The question, then, is not whether feminists should participate in a national liberation movement or not, but what kind of nation they seek to establish. The hidden agenda in stagist formulations (first the national struggle and only then women’s liberation, or first national liberation and only then the class struggle) is that dominant groups in the nationalist movement (men, the bourgeoisie) wish to consolidate their power before oppressed groups in the same movement (women, the proletariat) can establish their rights; their definition of ‘self-determination’ includes the freedom to crush the rights of others. For urban and rural workers, as for women, this strategy has had disastrous consequences, with working-class leaders being massacred and the whole movement set back by decades when reactionary regimes come to power as a result of a nationalist struggle.

For the working class, as for socialist feminists, what is important is not the establishment and maintenance of a nation-state as such – which is the be-all and end-all of nationalism – but the establishment of the best possible conditions for their own struggle to progress. This means that where the struggle is against ethnic oppression, it is more appropriate to fight for equal rights and opportunities within a multi-ethnic nation rather than join an ethnic nationalist struggle which seeks merely to replace one oppression with another, as new persecuted minorities are created in the new nation or former minorities become even more oppressed than they were before, as in Israel, Tamil Eelam and Croatia.

Whether the struggle is against foreign domination or ethnic oppression, it is vital that socialist feminists should preserve their autonomy so that they can, if and when it is necessary, oppose reactionary and oppressive policies carried out by nationalist leaders. This does not mean, as some nationalists allege, remaining separate from the struggle against foreign domination or ethnic oppression; it means waging that struggle in our own way and not under the leadership of a small elite which wishes to gain and retain state power for their own benefit; it means that oppressed groups retain their capacity to fight for their own definition of ‘the nation’ rather than leaving that definition entirely to dominant groups whose main interest is to consolidate and strengthen their own power.

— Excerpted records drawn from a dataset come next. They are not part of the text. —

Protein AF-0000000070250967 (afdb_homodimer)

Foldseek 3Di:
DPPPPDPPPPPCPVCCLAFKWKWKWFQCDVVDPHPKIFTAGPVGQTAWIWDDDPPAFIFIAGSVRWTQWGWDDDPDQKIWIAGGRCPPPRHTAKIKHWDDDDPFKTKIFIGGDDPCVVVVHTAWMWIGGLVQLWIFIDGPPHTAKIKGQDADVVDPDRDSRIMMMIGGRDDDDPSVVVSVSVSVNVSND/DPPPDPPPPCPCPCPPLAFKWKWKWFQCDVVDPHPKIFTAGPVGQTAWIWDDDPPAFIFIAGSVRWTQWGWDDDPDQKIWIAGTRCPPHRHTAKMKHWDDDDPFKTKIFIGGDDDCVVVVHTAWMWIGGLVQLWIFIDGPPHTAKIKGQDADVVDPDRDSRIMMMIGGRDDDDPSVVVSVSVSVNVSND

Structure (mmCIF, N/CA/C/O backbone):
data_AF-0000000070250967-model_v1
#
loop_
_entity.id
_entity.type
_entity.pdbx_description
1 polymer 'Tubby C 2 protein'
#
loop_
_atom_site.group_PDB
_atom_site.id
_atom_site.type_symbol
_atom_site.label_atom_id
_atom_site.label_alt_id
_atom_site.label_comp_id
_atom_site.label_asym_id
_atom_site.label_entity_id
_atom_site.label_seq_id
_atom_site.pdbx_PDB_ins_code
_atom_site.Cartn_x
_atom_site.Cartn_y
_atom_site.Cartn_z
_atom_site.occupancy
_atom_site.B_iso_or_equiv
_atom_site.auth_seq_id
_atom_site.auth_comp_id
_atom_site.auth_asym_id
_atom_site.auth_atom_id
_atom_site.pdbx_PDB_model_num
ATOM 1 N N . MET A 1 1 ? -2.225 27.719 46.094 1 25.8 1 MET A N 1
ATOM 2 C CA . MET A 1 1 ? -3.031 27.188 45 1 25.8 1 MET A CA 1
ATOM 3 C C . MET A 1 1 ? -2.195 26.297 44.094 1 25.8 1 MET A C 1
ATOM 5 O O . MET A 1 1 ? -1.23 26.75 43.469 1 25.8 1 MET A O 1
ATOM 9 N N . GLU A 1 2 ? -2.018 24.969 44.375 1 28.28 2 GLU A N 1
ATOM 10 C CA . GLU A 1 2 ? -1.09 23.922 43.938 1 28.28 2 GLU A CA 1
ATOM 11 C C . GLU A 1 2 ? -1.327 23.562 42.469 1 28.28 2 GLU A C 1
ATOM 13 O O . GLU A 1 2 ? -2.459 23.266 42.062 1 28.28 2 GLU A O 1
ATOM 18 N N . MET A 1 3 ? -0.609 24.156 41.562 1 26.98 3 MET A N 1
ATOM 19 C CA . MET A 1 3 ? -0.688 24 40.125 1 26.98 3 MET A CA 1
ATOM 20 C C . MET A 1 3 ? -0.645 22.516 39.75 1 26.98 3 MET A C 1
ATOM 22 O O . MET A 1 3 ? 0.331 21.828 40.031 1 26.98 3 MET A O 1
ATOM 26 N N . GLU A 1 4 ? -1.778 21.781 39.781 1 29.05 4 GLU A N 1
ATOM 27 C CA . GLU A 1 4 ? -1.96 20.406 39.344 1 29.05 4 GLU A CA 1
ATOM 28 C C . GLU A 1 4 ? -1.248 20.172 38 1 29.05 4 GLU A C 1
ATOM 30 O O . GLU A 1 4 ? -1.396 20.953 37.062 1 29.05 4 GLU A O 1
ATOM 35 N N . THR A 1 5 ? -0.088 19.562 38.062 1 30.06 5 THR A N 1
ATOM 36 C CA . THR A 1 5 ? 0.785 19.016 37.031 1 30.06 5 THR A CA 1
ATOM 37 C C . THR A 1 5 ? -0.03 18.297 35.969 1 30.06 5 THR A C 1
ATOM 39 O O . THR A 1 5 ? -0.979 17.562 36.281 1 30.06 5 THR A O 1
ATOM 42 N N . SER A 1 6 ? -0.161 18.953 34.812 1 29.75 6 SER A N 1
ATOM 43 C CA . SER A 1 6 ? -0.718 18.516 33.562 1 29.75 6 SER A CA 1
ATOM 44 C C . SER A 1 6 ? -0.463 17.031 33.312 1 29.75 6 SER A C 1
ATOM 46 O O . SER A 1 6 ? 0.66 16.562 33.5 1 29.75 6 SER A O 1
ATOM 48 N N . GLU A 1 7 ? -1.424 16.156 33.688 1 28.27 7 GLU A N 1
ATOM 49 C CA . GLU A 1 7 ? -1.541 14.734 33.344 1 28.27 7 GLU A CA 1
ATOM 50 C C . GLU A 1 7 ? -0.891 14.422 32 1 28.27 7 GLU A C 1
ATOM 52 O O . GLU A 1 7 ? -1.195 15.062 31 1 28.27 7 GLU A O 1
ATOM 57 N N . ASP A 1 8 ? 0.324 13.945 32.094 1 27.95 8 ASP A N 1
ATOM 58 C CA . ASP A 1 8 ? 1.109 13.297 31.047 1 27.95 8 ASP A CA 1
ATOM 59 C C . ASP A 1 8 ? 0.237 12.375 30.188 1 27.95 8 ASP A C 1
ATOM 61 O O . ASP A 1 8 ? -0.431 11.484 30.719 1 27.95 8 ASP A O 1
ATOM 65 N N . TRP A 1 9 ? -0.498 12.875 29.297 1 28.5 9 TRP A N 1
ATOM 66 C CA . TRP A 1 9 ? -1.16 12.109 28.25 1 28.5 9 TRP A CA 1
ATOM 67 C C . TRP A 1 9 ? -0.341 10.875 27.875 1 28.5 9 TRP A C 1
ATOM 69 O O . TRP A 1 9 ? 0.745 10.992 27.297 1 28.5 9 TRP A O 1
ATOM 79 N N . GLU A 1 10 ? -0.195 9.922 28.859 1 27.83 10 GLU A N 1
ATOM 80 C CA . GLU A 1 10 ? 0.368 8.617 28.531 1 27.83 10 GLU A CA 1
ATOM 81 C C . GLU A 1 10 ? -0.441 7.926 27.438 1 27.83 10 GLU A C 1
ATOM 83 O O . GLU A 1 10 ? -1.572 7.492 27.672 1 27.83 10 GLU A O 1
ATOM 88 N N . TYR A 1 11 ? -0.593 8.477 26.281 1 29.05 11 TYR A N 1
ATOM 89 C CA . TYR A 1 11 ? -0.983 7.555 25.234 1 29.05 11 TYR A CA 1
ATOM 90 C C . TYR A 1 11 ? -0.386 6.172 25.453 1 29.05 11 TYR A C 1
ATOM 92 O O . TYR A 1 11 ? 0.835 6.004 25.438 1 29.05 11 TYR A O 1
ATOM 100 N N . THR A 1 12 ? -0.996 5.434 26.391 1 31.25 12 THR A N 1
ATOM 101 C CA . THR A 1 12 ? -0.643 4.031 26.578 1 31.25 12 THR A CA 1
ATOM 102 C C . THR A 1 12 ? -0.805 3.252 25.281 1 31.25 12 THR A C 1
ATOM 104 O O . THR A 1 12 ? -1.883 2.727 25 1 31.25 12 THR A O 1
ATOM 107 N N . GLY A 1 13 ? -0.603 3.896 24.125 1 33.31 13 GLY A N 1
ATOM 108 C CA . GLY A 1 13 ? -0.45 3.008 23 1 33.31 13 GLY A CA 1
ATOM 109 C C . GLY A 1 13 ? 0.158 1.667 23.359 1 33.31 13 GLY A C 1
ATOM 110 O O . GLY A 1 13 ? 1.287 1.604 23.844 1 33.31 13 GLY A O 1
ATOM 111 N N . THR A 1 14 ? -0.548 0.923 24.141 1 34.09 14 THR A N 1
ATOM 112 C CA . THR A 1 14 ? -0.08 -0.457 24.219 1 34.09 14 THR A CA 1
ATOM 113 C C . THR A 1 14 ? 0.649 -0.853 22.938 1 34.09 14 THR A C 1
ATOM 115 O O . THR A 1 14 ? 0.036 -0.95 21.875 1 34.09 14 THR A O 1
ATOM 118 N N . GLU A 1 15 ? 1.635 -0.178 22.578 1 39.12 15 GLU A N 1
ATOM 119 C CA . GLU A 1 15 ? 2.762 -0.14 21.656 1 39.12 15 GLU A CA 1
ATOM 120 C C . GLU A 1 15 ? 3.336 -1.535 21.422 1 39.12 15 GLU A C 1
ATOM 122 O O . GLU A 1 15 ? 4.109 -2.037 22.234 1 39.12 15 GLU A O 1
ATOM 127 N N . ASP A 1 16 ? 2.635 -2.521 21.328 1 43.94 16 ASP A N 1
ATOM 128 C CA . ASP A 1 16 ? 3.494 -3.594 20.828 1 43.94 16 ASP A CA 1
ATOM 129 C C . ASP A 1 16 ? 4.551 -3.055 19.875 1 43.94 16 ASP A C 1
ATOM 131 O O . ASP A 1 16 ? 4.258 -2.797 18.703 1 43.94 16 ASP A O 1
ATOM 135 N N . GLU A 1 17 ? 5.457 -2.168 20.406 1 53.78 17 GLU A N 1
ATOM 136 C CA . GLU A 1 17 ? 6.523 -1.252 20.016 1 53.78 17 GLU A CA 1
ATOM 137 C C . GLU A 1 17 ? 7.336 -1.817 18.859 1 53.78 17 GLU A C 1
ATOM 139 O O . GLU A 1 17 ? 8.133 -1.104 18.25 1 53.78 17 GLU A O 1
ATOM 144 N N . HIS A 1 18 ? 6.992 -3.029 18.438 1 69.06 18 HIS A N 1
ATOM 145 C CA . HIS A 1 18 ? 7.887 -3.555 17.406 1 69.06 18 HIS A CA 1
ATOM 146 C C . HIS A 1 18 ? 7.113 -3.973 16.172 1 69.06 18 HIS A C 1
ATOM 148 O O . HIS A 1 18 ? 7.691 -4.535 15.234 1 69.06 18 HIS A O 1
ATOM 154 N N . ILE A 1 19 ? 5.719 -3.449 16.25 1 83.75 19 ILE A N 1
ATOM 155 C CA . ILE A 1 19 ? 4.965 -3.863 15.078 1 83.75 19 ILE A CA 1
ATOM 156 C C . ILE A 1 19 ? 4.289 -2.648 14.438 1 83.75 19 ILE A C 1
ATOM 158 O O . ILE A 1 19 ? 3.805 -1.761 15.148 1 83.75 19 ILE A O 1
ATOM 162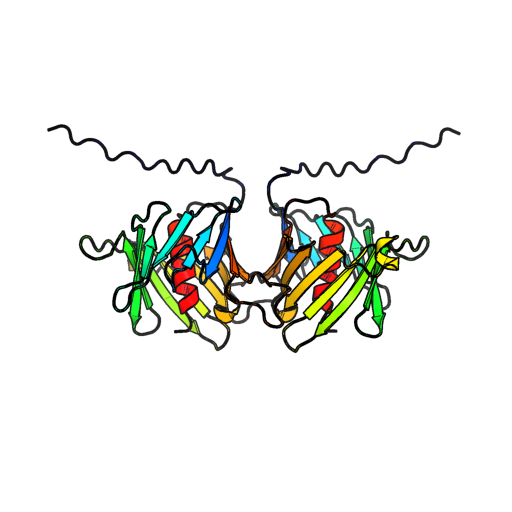 N N . PRO A 1 20 ? 4.23 -2.613 13.156 1 90.06 20 PRO A N 1
ATOM 163 C CA . PRO A 1 20 ? 3.537 -1.517 12.469 1 90.06 20 PRO A CA 1
ATOM 164 C C . PRO A 1 20 ? 2.066 -1.41 12.867 1 90.06 20 PRO A C 1
ATOM 166 O O . PRO A 1 20 ? 1.451 -2.41 13.25 1 90.06 20 PRO A O 1
ATOM 169 N N . ILE A 1 21 ? 1.546 -0.189 12.852 1 92 21 ILE A N 1
ATOM 170 C CA . ILE A 1 21 ? 0.133 0.061 13.109 1 92 21 ILE A CA 1
ATOM 171 C C . ILE A 1 21 ? -0.578 0.417 11.812 1 92 21 ILE A C 1
ATOM 173 O O . ILE A 1 21 ? -0.052 1.181 10.992 1 92 21 ILE A O 1
ATOM 177 N N . ASP A 1 22 ? -1.788 -0.208 11.703 1 92.69 22 ASP A N 1
ATOM 178 C CA . ASP A 1 22 ? -2.578 0.101 10.508 1 92.69 22 ASP A CA 1
ATOM 179 C C . ASP A 1 22 ? -3.771 0.986 10.859 1 92.69 22 ASP A C 1
ATOM 181 O O . ASP A 1 22 ? -4.5 0.708 11.812 1 92.69 22 ASP A O 1
ATOM 185 N N . LEU A 1 23 ? -3.93 1.997 10.109 1 95.94 23 LEU A N 1
ATOM 186 C CA . LEU A 1 23 ? -5.137 2.818 10.133 1 95.94 23 LEU A CA 1
ATOM 187 C C . LEU A 1 23 ? -5.891 2.709 8.812 1 95.94 23 LEU A C 1
ATOM 189 O O . LEU A 1 23 ? -5.281 2.766 7.738 1 95.94 23 LEU A O 1
ATOM 193 N N . PHE A 1 24 ? -7.141 2.51 8.938 1 92.69 24 PHE A N 1
ATOM 194 C CA . PHE A 1 24 ? -8.008 2.404 7.766 1 92.69 24 PHE A CA 1
ATOM 195 C C . PHE A 1 24 ? -8.852 3.664 7.602 1 92.69 24 PHE A C 1
ATOM 197 O O . PHE A 1 24 ? -9.5 4.109 8.547 1 92.69 24 PHE A O 1
ATOM 204 N N . CYS A 1 25 ? -8.711 4.172 6.41 1 91.81 25 CYS A N 1
ATOM 205 C CA . CYS A 1 25 ? -9.352 5.461 6.16 1 91.81 25 CYS A CA 1
ATOM 206 C C . CYS A 1 25 ? -10.547 5.301 5.238 1 91.81 25 CYS A C 1
ATOM 208 O O . CYS A 1 25 ? -10.484 4.566 4.25 1 91.81 25 CYS A O 1
ATOM 210 N N . SER A 1 26 ? -11.664 5.891 5.523 1 84.06 26 SER A N 1
ATOM 211 C CA . SER A 1 26 ? -12.867 5.898 4.707 1 84.06 26 SER A CA 1
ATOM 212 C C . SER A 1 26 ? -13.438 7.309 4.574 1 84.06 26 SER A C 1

If this turns out to be ‘divisive’, then surely the onus is not on the oppressed groups to abandon the struggle for their rights, but on the dominant groups to abandon their oppressive practices in the interests of ‘unity’!  It is those who put their allegiance to bourgeois and male domination above their duty to ally with oppressed groups to create a democratic nation who can most justly be accused of endangering a genuine, broad-based national liberation movement. Socialist feminists have no need to be defensive on this score but could, on the contrary, go on the offensive in challenging nationalist male leaders to demonstrate the genuineness of their commitment to liberation by supporting the struggles of oppressed groups in order to broaden and strengthen the national movement as a whole.

(This was my Introduction, as Guest Editor, to a special issue of the Journal of Gender Studies on Gender and Nationalism, Volume 1, Number 4, November 1992, pp. 443–446.)